The sad truth is that we seem to be going backwards. Take just these three quotes from the 9/11 Commission report:

–       Our enemy “is sophisticated, patient, disciplined and lethal.”

–       “[T]he institutions charged with protecting our national security did not understand how grave this threat could be, and did not adjust their policies, plans, and practices to deter or defeat it.”

–       “In short, the United States has to help defeat an ideology, not just a group of people.

I am told that the U.S. Government’s policy now is to see our salvation in negotiations with people like Qaradawi, to engage the Soft Jiahdists.  If that is the Intelligence Community’s strategy and White House’s answer, then we have already lost.  If people who are the seminal clerical advocates for Jihad for the Muslim Brotherhood and the lead clerics for Al-Jazeera are going to be our saviors then we have surrendered.  If you do not want to give up, remember this.

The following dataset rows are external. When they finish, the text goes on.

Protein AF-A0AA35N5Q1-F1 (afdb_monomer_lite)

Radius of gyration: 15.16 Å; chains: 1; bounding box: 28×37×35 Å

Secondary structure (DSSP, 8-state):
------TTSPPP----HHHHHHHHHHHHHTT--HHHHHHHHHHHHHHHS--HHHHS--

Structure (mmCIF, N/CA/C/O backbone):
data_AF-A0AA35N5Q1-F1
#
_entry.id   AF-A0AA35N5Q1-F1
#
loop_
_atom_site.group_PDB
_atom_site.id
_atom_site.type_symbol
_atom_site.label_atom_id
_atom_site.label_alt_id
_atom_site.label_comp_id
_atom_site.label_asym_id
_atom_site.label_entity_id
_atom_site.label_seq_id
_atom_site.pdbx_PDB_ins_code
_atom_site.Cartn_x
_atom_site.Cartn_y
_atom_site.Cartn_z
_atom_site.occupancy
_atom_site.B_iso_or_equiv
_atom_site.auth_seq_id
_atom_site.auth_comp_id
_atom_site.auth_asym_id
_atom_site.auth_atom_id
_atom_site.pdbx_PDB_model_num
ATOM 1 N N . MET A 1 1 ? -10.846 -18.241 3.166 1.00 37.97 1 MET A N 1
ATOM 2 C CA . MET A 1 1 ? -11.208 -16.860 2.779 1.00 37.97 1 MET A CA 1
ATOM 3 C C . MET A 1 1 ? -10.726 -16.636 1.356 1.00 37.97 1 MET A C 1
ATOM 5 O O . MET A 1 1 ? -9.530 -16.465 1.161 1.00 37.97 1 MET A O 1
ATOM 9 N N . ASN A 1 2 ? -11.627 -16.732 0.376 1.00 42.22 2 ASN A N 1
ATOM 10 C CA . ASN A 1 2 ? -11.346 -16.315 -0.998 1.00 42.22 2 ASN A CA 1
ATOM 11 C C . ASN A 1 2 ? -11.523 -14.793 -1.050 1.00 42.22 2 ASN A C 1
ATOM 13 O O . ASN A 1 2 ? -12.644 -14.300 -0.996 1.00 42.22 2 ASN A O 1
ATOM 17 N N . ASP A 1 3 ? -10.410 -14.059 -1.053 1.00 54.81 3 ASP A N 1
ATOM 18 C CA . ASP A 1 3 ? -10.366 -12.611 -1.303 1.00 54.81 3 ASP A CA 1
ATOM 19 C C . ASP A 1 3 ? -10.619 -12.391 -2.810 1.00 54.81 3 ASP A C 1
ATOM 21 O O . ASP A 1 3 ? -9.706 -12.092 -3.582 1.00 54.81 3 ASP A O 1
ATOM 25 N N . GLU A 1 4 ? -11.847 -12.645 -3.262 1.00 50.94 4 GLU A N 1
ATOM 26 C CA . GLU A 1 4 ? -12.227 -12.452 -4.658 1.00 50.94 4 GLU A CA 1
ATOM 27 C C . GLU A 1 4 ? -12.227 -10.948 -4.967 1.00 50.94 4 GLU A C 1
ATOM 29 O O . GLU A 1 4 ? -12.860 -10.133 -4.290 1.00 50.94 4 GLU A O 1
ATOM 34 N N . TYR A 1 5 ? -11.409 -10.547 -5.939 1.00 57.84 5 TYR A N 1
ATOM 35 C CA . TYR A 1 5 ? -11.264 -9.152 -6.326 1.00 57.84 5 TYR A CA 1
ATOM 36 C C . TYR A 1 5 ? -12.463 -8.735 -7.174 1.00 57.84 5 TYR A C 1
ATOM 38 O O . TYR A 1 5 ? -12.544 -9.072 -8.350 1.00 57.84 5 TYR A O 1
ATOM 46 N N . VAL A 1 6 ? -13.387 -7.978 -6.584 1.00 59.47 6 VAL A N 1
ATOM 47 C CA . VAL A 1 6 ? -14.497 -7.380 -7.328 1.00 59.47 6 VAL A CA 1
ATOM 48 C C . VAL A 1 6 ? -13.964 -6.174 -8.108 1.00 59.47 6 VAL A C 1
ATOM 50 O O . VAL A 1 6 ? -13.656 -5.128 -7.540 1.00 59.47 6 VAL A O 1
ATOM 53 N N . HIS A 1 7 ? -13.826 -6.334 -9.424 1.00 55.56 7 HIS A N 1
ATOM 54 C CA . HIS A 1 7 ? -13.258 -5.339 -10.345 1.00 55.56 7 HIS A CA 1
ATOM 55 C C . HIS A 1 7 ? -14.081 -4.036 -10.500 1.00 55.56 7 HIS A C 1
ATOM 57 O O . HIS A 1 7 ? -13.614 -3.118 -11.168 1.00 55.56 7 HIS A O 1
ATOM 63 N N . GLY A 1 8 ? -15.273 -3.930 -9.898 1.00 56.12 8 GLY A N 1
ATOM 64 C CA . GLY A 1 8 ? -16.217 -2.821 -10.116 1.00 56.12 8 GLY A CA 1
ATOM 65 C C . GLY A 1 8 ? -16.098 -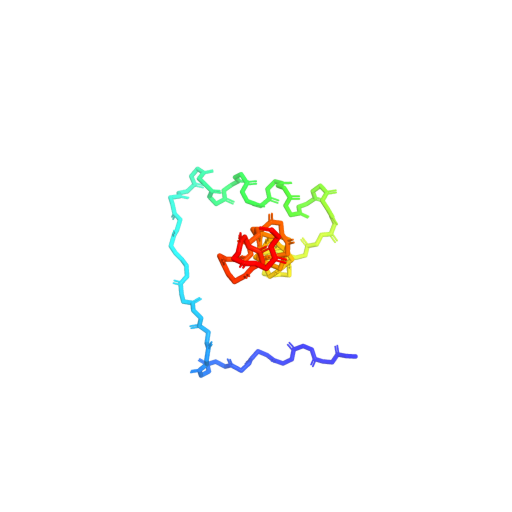1.606 -9.183 1.00 56.12 8 GLY A C 1
ATOM 66 O O . GLY A 1 8 ? -16.570 -0.536 -9.546 1.00 56.12 8 GLY A O 1
ATOM 67 N N . GLU A 1 9 ? -15.454 -1.732 -8.016 1.00 58.06 9 GLU A N 1
ATOM 68 C CA . GLU A 1 9 ? -15.419 -0.675 -6.974 1.00 58.06 9 GLU A CA 1
ATOM 69 C C . GLU A 1 9 ? -13.989 -0.338 -6.501 1.00 58.06 9 GLU A C 1
ATOM 71 O O . GLU A 1 9 ? -13.759 0.180 -5.408 1.00 58.06 9 GLU A O 1
ATOM 76 N N . GLY A 1 10 ? -12.979 -0.675 -7.307 1.00 67.50 10 GLY A N 1
ATOM 77 C CA . GLY A 1 10 ? -11.577 -0.434 -6.971 1.00 67.50 10 GLY A CA 1
ATOM 78 C C . GLY A 1 10 ? -11.123 0.990 -7.299 1.00 67.50 10 GLY A C 1
ATOM 79 O O . GLY A 1 10 ? -11.214 1.425 -8.443 1.00 67.50 10 GLY A O 1
ATOM 80 N N . MET A 1 11 ? -10.537 1.697 -6.329 1.00 78.00 11 MET A N 1
ATOM 81 C CA . MET A 1 11 ? -9.818 2.946 -6.599 1.00 78.00 11 MET A CA 1
ATOM 82 C C . MET A 1 11 ? -8.476 2.643 -7.278 1.00 78.00 11 MET A C 1
ATOM 84 O O . MET A 1 11 ? -7.659 1.881 -6.751 1.00 78.00 11 MET A O 1
ATOM 88 N N . ARG A 1 12 ? -8.222 3.256 -8.440 1.00 83.31 12 ARG A 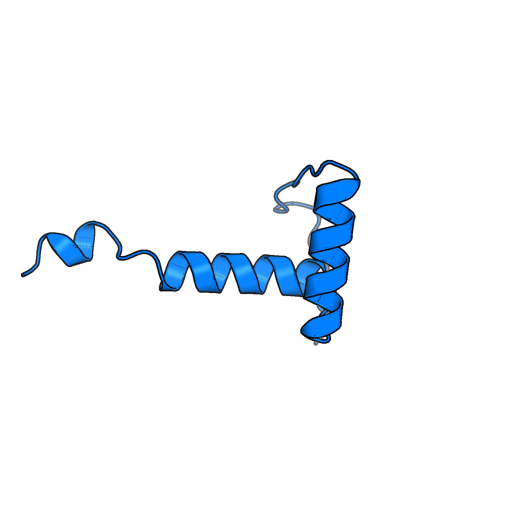N 1
ATOM 89 C CA . ARG A 1 12 ? -6.908 3.192 -9.090 1.00 83.31 12 ARG A CA 1
ATOM 90 C C . ARG A 1 12 ? -5.956 4.159 -8.391 1.00 83.31 12 ARG A C 1
ATOM 92 O O . ARG A 1 12 ? -6.220 5.355 -8.339 1.00 83.31 12 ARG A O 1
ATOM 99 N N . LEU A 1 13 ? -4.840 3.635 -7.896 1.00 85.31 13 LEU A N 1
ATOM 100 C CA . LEU A 1 13 ? -3.742 4.425 -7.345 1.00 85.31 13 LEU A CA 1
ATOM 101 C C . LEU A 1 13 ? -2.593 4.446 -8.352 1.00 85.31 13 LEU A C 1
ATOM 103 O O . LEU A 1 13 ? -2.269 3.421 -8.954 1.00 85.31 13 LEU A O 1
ATOM 107 N N . THR A 1 14 ? -1.988 5.611 -8.539 1.00 90.44 14 THR A N 1
ATOM 108 C CA . THR A 1 14 ? -0.820 5.804 -9.402 1.00 90.44 14 THR A CA 1
ATOM 109 C C . THR A 1 14 ? 0.368 6.217 -8.555 1.00 90.44 14 THR A C 1
ATOM 111 O O . THR A 1 14 ? 0.239 7.097 -7.710 1.00 90.44 14 THR A O 1
ATOM 114 N N . PHE A 1 15 ? 1.513 5.597 -8.814 1.00 90.94 15 PHE A N 1
ATOM 115 C CA . PHE A 1 15 ? 2.773 5.857 -8.130 1.00 90.94 15 PHE A CA 1
ATOM 116 C C . PHE A 1 15 ? 3.860 6.078 -9.174 1.00 90.94 15 PHE A C 1
ATOM 118 O O . PHE A 1 15 ? 3.834 5.456 -10.241 1.00 90.94 15 PHE A O 1
ATOM 125 N N . THR A 1 16 ? 4.841 6.914 -8.857 1.00 96.44 16 THR A N 1
ATOM 126 C CA . THR A 1 16 ? 6.128 6.866 -9.554 1.00 96.44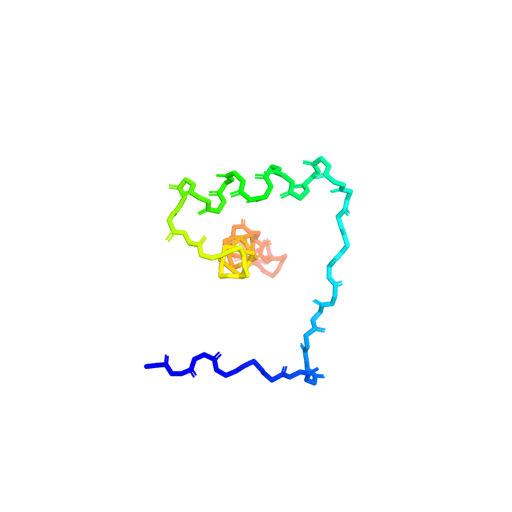 16 THR A CA 1
ATOM 127 C C . THR A 1 16 ? 6.837 5.536 -9.251 1.00 96.44 16 THR A C 1
ATOM 129 O O . THR A 1 16 ? 6.543 4.896 -8.234 1.00 96.44 16 THR A O 1
ATOM 132 N N . PRO A 1 17 ? 7.800 5.098 -10.085 1.00 95.81 17 PRO A N 1
ATOM 133 C CA . PRO A 1 17 ? 8.547 3.866 -9.820 1.00 95.81 17 PRO A CA 1
ATOM 134 C C . PRO A 1 17 ? 9.225 3.856 -8.441 1.00 95.81 17 PRO A C 1
ATOM 136 O O . PRO A 1 17 ? 9.128 2.871 -7.713 1.00 95.81 17 PRO A O 1
ATOM 139 N N . ALA A 1 18 ? 9.829 4.980 -8.039 1.00 96.94 18 ALA A N 1
ATOM 140 C CA . ALA A 1 18 ? 10.509 5.104 -6.751 1.00 96.94 18 ALA A CA 1
ATOM 141 C C . ALA A 1 18 ? 9.545 4.972 -5.557 1.00 96.94 18 ALA A C 1
ATOM 143 O O . ALA A 1 18 ? 9.842 4.274 -4.588 1.00 96.94 18 ALA A O 1
ATOM 144 N N . GLU A 1 19 ? 8.366 5.597 -5.628 1.00 95.38 19 GLU A N 1
ATOM 145 C CA . GLU A 1 19 ? 7.336 5.469 -4.588 1.00 95.38 19 GLU A 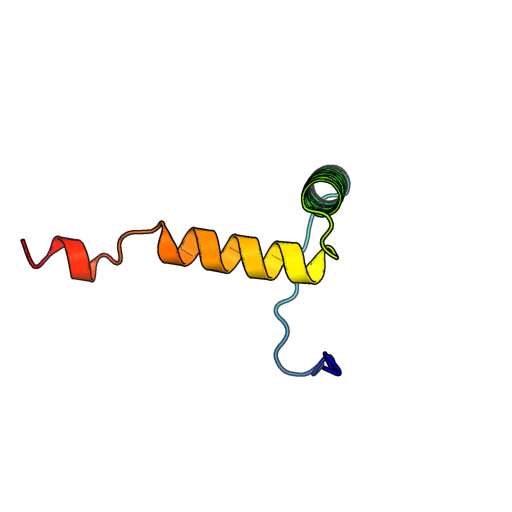CA 1
ATOM 146 C C . GLU A 1 19 ? 6.803 4.036 -4.497 1.00 95.38 19 GLU A C 1
ATOM 148 O O . GLU A 1 19 ? 6.586 3.517 -3.398 1.00 95.38 19 GLU A O 1
ATOM 153 N N . PHE A 1 20 ? 6.624 3.374 -5.643 1.00 94.94 20 PHE A N 1
ATOM 154 C CA . PHE A 1 20 ? 6.153 1.995 -5.679 1.00 94.94 20 PHE A CA 1
ATOM 155 C C . PHE A 1 20 ? 7.176 1.014 -5.087 1.00 94.94 20 PHE A C 1
ATOM 157 O O . PHE A 1 20 ? 6.793 0.094 -4.360 1.00 94.94 20 PHE A O 1
ATOM 164 N N . ASP A 1 21 ? 8.472 1.237 -5.312 1.00 96.81 21 ASP A N 1
ATOM 165 C CA . ASP A 1 21 ? 9.539 0.438 -4.700 1.00 96.81 21 ASP A CA 1
ATOM 166 C C . ASP A 1 21 ? 9.570 0.589 -3.177 1.00 96.81 21 ASP A C 1
ATOM 168 O O . ASP A 1 21 ? 9.696 -0.403 -2.444 1.00 96.81 21 ASP A O 1
ATOM 172 N N . VAL A 1 22 ? 9.391 1.816 -2.679 1.00 96.62 22 VAL A N 1
ATOM 173 C CA . VAL A 1 22 ? 9.264 2.076 -1.240 1.00 96.62 22 VAL A CA 1
ATOM 174 C C . VAL A 1 22 ? 8.040 1.354 -0.678 1.00 96.62 22 VAL A C 1
ATOM 176 O O . VAL A 1 22 ? 8.165 0.641 0.322 1.00 96.62 22 VAL A O 1
ATOM 179 N N . LEU A 1 23 ? 6.881 1.461 -1.337 1.00 95.25 23 LEU A N 1
ATOM 180 C CA . LEU A 1 23 ? 5.655 0.767 -0.939 1.00 95.25 23 LEU A CA 1
ATOM 181 C C . LEU A 1 23 ? 5.866 -0.754 -0.865 1.00 95.25 23 LEU A C 1
ATOM 183 O O . LEU A 1 23 ? 5.507 -1.385 0.133 1.00 95.25 23 LEU A O 1
ATOM 187 N N . CYS A 1 24 ? 6.503 -1.344 -1.879 1.00 95.25 24 CYS A N 1
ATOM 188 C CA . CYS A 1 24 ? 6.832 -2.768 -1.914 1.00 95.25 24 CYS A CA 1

This is what we have to understand.

There are violent Jihadists and there are non-kinetic Soft Jihadists.  There is AQ and there is the OIC and the Muslim Brotherhood. They are taking different pathways to the same destination: the imposition of sharia law wherever they can make it happen and to the creation of a Caliphate.

Both groups believe in Jihad. Both groups are driven by the objectives Qutb, Azzam, Zawahiri and Malik espoused. They simply represent two faces of the same foe, an enemy whose doctrines and strategies we must begin studying in earnest.